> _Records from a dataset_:
◇ ◇ ◇

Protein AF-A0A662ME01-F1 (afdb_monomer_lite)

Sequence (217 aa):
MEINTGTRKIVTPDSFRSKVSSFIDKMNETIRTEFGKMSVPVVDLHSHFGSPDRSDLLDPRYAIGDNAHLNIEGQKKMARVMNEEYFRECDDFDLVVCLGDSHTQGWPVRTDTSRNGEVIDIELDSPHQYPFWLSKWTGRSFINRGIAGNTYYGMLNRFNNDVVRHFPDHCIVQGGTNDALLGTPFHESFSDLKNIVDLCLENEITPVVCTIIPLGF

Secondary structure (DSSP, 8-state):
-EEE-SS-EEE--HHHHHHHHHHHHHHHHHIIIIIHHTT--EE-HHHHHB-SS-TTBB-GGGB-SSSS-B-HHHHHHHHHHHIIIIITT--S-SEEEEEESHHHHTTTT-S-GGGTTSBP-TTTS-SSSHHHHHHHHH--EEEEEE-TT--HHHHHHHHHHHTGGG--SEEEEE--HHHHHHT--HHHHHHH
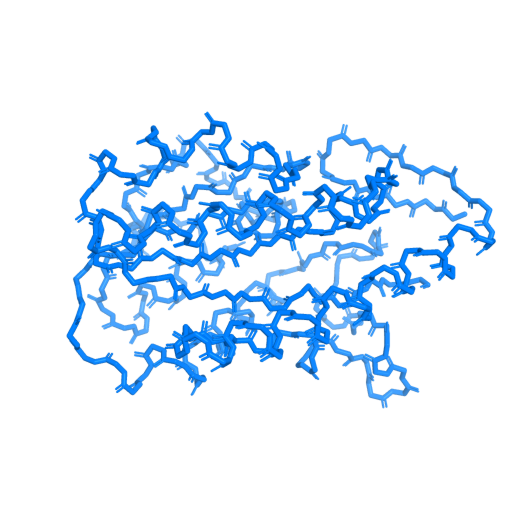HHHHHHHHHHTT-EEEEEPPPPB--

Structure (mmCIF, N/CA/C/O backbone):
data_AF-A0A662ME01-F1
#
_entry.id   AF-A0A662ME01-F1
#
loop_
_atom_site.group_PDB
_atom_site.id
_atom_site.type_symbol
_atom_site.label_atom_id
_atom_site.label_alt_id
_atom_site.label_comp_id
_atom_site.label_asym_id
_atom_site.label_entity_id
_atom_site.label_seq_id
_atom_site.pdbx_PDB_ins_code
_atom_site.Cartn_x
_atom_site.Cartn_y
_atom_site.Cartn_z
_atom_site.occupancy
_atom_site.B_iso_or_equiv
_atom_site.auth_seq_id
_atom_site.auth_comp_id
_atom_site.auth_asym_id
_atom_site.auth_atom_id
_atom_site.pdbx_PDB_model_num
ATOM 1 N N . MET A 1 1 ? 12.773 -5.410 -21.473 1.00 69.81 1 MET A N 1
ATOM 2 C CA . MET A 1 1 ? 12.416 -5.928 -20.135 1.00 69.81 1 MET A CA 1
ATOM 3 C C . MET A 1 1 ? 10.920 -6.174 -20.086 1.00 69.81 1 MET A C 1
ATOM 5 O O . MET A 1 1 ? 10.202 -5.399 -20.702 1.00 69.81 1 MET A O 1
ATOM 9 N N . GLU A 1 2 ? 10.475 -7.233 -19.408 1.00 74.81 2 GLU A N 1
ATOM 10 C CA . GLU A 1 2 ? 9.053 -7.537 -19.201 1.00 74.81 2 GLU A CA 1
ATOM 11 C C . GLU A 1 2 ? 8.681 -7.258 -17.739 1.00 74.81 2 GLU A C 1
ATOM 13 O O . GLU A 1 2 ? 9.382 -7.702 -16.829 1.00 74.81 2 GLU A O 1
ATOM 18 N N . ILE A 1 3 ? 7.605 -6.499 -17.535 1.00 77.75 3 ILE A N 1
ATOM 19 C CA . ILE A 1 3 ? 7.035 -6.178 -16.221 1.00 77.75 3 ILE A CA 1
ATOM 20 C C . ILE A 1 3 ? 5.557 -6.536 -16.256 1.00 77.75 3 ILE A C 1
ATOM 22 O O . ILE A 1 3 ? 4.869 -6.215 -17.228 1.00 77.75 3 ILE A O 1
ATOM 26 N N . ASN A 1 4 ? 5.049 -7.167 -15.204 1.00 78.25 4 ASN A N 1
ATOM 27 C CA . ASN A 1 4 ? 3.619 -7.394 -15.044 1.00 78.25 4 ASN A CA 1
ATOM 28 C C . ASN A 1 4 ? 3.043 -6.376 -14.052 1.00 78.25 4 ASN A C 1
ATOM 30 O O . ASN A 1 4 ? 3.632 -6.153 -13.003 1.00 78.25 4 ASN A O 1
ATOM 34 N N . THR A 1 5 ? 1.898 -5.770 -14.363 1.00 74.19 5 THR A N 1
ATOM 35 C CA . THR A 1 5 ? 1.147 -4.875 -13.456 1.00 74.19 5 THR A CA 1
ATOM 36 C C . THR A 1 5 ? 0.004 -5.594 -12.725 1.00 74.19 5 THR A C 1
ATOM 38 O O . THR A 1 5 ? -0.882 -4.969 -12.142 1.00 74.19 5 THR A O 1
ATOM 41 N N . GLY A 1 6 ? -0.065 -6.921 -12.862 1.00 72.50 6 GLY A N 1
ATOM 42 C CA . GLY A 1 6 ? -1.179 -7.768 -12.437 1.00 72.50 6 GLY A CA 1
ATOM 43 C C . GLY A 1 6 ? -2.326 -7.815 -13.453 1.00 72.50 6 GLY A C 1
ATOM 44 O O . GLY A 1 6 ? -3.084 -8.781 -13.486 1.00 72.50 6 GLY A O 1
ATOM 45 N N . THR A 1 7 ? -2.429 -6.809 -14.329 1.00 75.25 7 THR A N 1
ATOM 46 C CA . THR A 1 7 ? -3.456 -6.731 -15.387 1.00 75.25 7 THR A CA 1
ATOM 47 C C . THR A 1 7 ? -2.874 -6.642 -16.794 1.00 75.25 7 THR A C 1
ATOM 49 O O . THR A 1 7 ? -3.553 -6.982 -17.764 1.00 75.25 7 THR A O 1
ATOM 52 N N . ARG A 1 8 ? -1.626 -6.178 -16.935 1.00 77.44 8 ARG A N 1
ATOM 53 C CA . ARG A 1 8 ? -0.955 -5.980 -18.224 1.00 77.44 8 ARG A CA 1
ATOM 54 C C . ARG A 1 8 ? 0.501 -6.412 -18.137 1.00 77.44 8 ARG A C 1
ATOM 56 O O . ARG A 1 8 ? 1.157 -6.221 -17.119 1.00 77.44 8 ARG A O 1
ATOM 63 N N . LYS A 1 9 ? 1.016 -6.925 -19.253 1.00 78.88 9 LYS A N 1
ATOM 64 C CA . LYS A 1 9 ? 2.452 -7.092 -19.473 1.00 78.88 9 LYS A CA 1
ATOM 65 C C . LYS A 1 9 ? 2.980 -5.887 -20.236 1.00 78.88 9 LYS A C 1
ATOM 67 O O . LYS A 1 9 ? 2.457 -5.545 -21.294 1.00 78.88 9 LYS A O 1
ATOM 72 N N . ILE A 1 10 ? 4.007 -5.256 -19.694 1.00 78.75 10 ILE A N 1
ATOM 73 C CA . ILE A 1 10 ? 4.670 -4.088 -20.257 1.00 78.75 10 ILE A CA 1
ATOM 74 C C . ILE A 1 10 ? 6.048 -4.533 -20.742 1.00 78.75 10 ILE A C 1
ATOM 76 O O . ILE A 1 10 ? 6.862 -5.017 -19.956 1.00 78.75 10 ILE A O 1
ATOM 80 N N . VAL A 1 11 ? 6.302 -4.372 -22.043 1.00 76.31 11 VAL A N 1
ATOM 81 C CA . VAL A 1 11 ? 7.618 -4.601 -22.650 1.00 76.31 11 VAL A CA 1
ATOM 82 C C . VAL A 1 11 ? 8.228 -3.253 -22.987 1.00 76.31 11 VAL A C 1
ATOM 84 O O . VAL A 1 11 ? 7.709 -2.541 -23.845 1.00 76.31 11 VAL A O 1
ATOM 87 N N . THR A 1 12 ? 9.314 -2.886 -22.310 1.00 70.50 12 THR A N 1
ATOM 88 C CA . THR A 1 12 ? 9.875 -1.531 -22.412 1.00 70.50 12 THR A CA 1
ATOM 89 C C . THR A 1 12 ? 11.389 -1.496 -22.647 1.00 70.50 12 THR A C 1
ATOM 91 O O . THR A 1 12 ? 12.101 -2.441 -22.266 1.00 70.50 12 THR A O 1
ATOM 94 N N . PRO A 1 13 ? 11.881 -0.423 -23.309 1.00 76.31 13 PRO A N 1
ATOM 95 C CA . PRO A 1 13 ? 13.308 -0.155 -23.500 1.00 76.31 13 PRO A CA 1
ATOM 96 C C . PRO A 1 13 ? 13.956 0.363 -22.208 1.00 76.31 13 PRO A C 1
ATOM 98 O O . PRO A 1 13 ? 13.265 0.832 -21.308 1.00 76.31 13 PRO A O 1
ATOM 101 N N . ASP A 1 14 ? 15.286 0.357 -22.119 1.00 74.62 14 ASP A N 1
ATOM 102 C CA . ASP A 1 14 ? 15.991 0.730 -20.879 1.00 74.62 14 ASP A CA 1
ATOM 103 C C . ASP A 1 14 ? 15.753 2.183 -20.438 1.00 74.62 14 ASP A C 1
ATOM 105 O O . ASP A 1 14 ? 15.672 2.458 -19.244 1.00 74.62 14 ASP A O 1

◇ ◇ ◇

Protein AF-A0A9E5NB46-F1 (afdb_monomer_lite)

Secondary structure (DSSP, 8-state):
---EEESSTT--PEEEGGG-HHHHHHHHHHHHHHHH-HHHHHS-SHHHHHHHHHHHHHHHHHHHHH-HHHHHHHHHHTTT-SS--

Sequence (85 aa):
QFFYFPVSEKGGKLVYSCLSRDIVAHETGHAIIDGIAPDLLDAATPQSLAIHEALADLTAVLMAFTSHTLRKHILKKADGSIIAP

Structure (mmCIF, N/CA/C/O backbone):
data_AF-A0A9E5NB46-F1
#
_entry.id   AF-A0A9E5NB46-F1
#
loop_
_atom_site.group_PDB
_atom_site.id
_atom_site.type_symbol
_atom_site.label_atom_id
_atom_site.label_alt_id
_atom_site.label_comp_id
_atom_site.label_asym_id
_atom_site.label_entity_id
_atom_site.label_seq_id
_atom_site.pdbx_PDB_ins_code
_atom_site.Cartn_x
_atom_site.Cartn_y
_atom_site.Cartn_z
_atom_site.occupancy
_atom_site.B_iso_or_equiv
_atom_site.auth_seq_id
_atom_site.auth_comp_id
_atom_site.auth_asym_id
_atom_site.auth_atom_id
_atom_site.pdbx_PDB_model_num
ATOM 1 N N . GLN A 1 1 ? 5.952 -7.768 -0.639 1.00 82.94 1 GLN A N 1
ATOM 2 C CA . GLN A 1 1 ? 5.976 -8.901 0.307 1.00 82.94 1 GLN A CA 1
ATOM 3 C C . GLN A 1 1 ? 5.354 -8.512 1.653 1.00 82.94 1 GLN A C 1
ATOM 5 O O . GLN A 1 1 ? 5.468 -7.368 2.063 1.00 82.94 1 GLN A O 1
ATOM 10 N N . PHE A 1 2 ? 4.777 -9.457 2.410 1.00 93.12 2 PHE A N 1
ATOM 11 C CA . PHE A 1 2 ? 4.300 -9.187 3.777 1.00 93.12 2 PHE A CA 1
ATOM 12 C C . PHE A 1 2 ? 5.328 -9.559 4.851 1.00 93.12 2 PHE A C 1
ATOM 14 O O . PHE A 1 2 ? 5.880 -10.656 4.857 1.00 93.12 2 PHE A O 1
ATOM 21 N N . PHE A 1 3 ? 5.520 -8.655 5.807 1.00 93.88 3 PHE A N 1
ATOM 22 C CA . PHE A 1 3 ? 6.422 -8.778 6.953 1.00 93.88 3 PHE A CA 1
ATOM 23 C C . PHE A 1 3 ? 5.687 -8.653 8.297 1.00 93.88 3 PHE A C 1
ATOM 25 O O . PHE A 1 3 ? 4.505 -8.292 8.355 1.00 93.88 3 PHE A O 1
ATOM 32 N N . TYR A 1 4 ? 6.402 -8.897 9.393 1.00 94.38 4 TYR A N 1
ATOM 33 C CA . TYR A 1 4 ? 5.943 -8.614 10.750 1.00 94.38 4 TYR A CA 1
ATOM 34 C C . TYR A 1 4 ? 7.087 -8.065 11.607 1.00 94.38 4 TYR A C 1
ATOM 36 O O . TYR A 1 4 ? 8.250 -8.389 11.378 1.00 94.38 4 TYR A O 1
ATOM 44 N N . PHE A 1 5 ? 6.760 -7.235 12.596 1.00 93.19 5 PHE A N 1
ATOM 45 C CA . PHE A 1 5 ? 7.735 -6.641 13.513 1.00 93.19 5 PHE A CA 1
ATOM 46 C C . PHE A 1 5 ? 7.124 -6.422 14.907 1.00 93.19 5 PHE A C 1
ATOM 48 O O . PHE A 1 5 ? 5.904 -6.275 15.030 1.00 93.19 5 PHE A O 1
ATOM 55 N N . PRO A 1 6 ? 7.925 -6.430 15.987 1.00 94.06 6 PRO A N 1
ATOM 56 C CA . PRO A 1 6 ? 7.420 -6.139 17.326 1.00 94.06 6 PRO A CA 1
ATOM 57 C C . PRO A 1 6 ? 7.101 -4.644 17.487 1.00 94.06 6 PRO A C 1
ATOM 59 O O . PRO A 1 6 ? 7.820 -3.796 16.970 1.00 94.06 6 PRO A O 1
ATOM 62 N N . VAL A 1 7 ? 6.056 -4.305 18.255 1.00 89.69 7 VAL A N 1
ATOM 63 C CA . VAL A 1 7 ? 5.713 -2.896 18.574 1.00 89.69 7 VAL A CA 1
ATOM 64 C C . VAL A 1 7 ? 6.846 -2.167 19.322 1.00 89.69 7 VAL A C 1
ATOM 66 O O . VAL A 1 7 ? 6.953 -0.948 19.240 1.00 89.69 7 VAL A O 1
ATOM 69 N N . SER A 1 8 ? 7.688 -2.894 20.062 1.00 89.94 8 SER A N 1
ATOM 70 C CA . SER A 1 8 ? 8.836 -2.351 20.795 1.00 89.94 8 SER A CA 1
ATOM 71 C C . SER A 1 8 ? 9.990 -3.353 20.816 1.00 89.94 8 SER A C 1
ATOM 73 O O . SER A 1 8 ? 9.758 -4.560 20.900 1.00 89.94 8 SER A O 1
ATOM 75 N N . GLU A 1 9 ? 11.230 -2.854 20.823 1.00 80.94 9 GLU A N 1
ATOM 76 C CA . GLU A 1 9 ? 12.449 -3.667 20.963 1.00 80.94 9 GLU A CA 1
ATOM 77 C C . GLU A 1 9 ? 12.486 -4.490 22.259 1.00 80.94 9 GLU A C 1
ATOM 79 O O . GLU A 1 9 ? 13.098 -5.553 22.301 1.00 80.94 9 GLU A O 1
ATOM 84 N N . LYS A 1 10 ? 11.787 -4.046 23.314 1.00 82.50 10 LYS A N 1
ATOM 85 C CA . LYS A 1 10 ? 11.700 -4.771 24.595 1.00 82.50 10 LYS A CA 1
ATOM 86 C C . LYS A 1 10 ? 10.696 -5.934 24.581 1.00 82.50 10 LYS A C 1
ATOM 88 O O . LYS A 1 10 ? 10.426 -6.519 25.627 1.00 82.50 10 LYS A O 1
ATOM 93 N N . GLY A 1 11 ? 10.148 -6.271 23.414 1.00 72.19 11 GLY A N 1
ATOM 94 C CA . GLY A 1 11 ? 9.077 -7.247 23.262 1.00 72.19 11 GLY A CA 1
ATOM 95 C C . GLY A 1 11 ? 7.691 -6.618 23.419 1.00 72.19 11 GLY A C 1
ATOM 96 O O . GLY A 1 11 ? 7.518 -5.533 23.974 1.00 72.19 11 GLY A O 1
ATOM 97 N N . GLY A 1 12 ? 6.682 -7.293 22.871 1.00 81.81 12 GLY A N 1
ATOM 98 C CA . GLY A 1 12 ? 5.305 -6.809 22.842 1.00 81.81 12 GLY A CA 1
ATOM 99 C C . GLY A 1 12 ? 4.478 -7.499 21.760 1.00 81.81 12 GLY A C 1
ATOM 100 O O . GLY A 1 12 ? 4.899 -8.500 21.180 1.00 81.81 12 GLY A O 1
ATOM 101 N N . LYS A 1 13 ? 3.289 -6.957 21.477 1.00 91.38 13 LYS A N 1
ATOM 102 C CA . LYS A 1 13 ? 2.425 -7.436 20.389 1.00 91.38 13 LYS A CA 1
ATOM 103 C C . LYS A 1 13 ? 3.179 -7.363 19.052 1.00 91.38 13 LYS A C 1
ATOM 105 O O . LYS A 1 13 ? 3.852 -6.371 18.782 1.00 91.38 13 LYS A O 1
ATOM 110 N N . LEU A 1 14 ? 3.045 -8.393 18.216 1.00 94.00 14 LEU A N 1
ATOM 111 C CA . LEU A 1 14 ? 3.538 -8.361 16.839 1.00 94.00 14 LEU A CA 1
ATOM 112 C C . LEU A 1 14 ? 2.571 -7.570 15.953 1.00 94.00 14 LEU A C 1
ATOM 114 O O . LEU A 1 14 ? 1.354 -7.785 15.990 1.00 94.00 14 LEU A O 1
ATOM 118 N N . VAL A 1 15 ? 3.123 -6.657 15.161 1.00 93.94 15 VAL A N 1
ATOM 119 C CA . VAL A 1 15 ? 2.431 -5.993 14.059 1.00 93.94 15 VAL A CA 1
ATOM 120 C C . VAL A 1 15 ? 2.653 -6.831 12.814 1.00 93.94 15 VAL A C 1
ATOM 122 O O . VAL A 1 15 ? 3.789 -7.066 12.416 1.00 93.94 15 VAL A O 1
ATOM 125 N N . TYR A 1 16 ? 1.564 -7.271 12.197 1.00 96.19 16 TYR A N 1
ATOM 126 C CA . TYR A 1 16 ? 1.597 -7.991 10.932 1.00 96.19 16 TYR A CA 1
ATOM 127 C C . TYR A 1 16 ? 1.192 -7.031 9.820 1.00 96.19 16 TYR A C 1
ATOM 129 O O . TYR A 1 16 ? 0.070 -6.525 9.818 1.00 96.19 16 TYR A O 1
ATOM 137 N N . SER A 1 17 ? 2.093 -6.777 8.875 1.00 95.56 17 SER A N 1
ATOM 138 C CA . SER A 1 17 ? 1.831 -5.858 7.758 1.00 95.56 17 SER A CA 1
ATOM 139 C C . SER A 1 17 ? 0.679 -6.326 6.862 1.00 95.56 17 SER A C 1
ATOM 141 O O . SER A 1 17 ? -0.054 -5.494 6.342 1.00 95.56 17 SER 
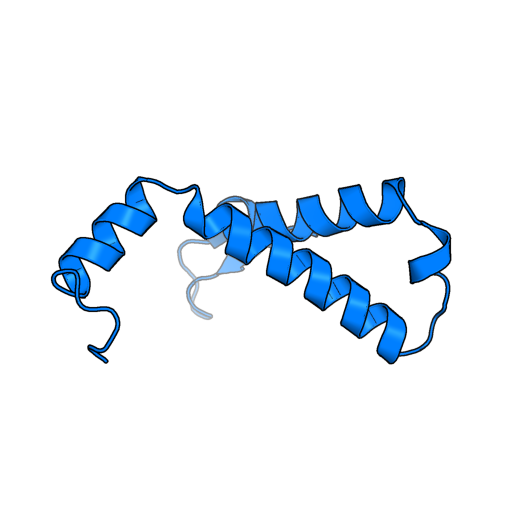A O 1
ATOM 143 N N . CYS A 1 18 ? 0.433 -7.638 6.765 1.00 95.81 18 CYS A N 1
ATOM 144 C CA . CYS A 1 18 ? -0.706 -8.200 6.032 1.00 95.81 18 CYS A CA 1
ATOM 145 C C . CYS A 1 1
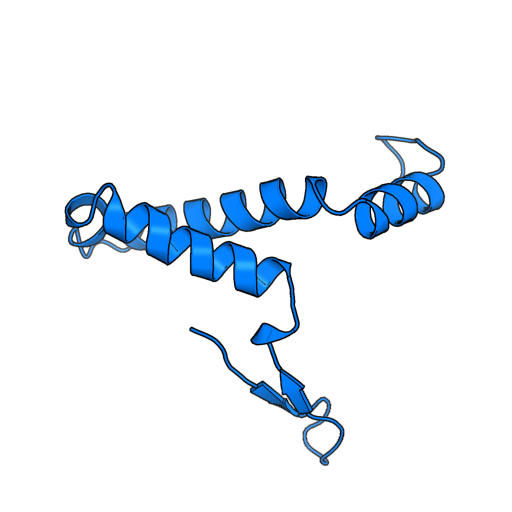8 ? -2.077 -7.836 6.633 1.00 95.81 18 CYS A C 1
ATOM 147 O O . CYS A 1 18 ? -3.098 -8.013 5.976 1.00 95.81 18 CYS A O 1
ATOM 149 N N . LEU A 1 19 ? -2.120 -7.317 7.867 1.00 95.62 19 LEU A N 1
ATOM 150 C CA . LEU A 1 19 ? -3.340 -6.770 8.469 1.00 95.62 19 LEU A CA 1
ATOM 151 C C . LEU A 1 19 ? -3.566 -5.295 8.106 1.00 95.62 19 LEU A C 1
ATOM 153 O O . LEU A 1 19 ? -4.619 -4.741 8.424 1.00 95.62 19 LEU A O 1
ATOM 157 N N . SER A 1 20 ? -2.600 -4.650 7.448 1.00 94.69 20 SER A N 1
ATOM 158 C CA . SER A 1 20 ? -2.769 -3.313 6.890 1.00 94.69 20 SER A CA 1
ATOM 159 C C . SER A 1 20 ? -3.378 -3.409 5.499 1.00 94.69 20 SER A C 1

◇ ◇ ◇

> _EXERCISE_:
From the records above, copy out the line with "ATOM 95 C CA", the line with "ATOM 101 N N . ASP", and every line between them, word for word.

> _TASK SOLUTION_:
ATOM 95 C CA . PRO A 1 13 ? 13.308 -0.155 -23.500 1.00 76.31 13 PRO A CA 1
ATOM 96 C C . PRO A 1 13 ? 13.956 0.363 -22.208 1.00 76.31 13 PRO A C 1
ATOM 98 O O . PRO A 1 13 ? 13.265 0.832 -21.308 1.00 76.31 13 PRO A O 1
ATOM 101 N N . ASP A 1 14 ? 15.286 0.357 -22.119 1.00 74.62 14 ASP A N 1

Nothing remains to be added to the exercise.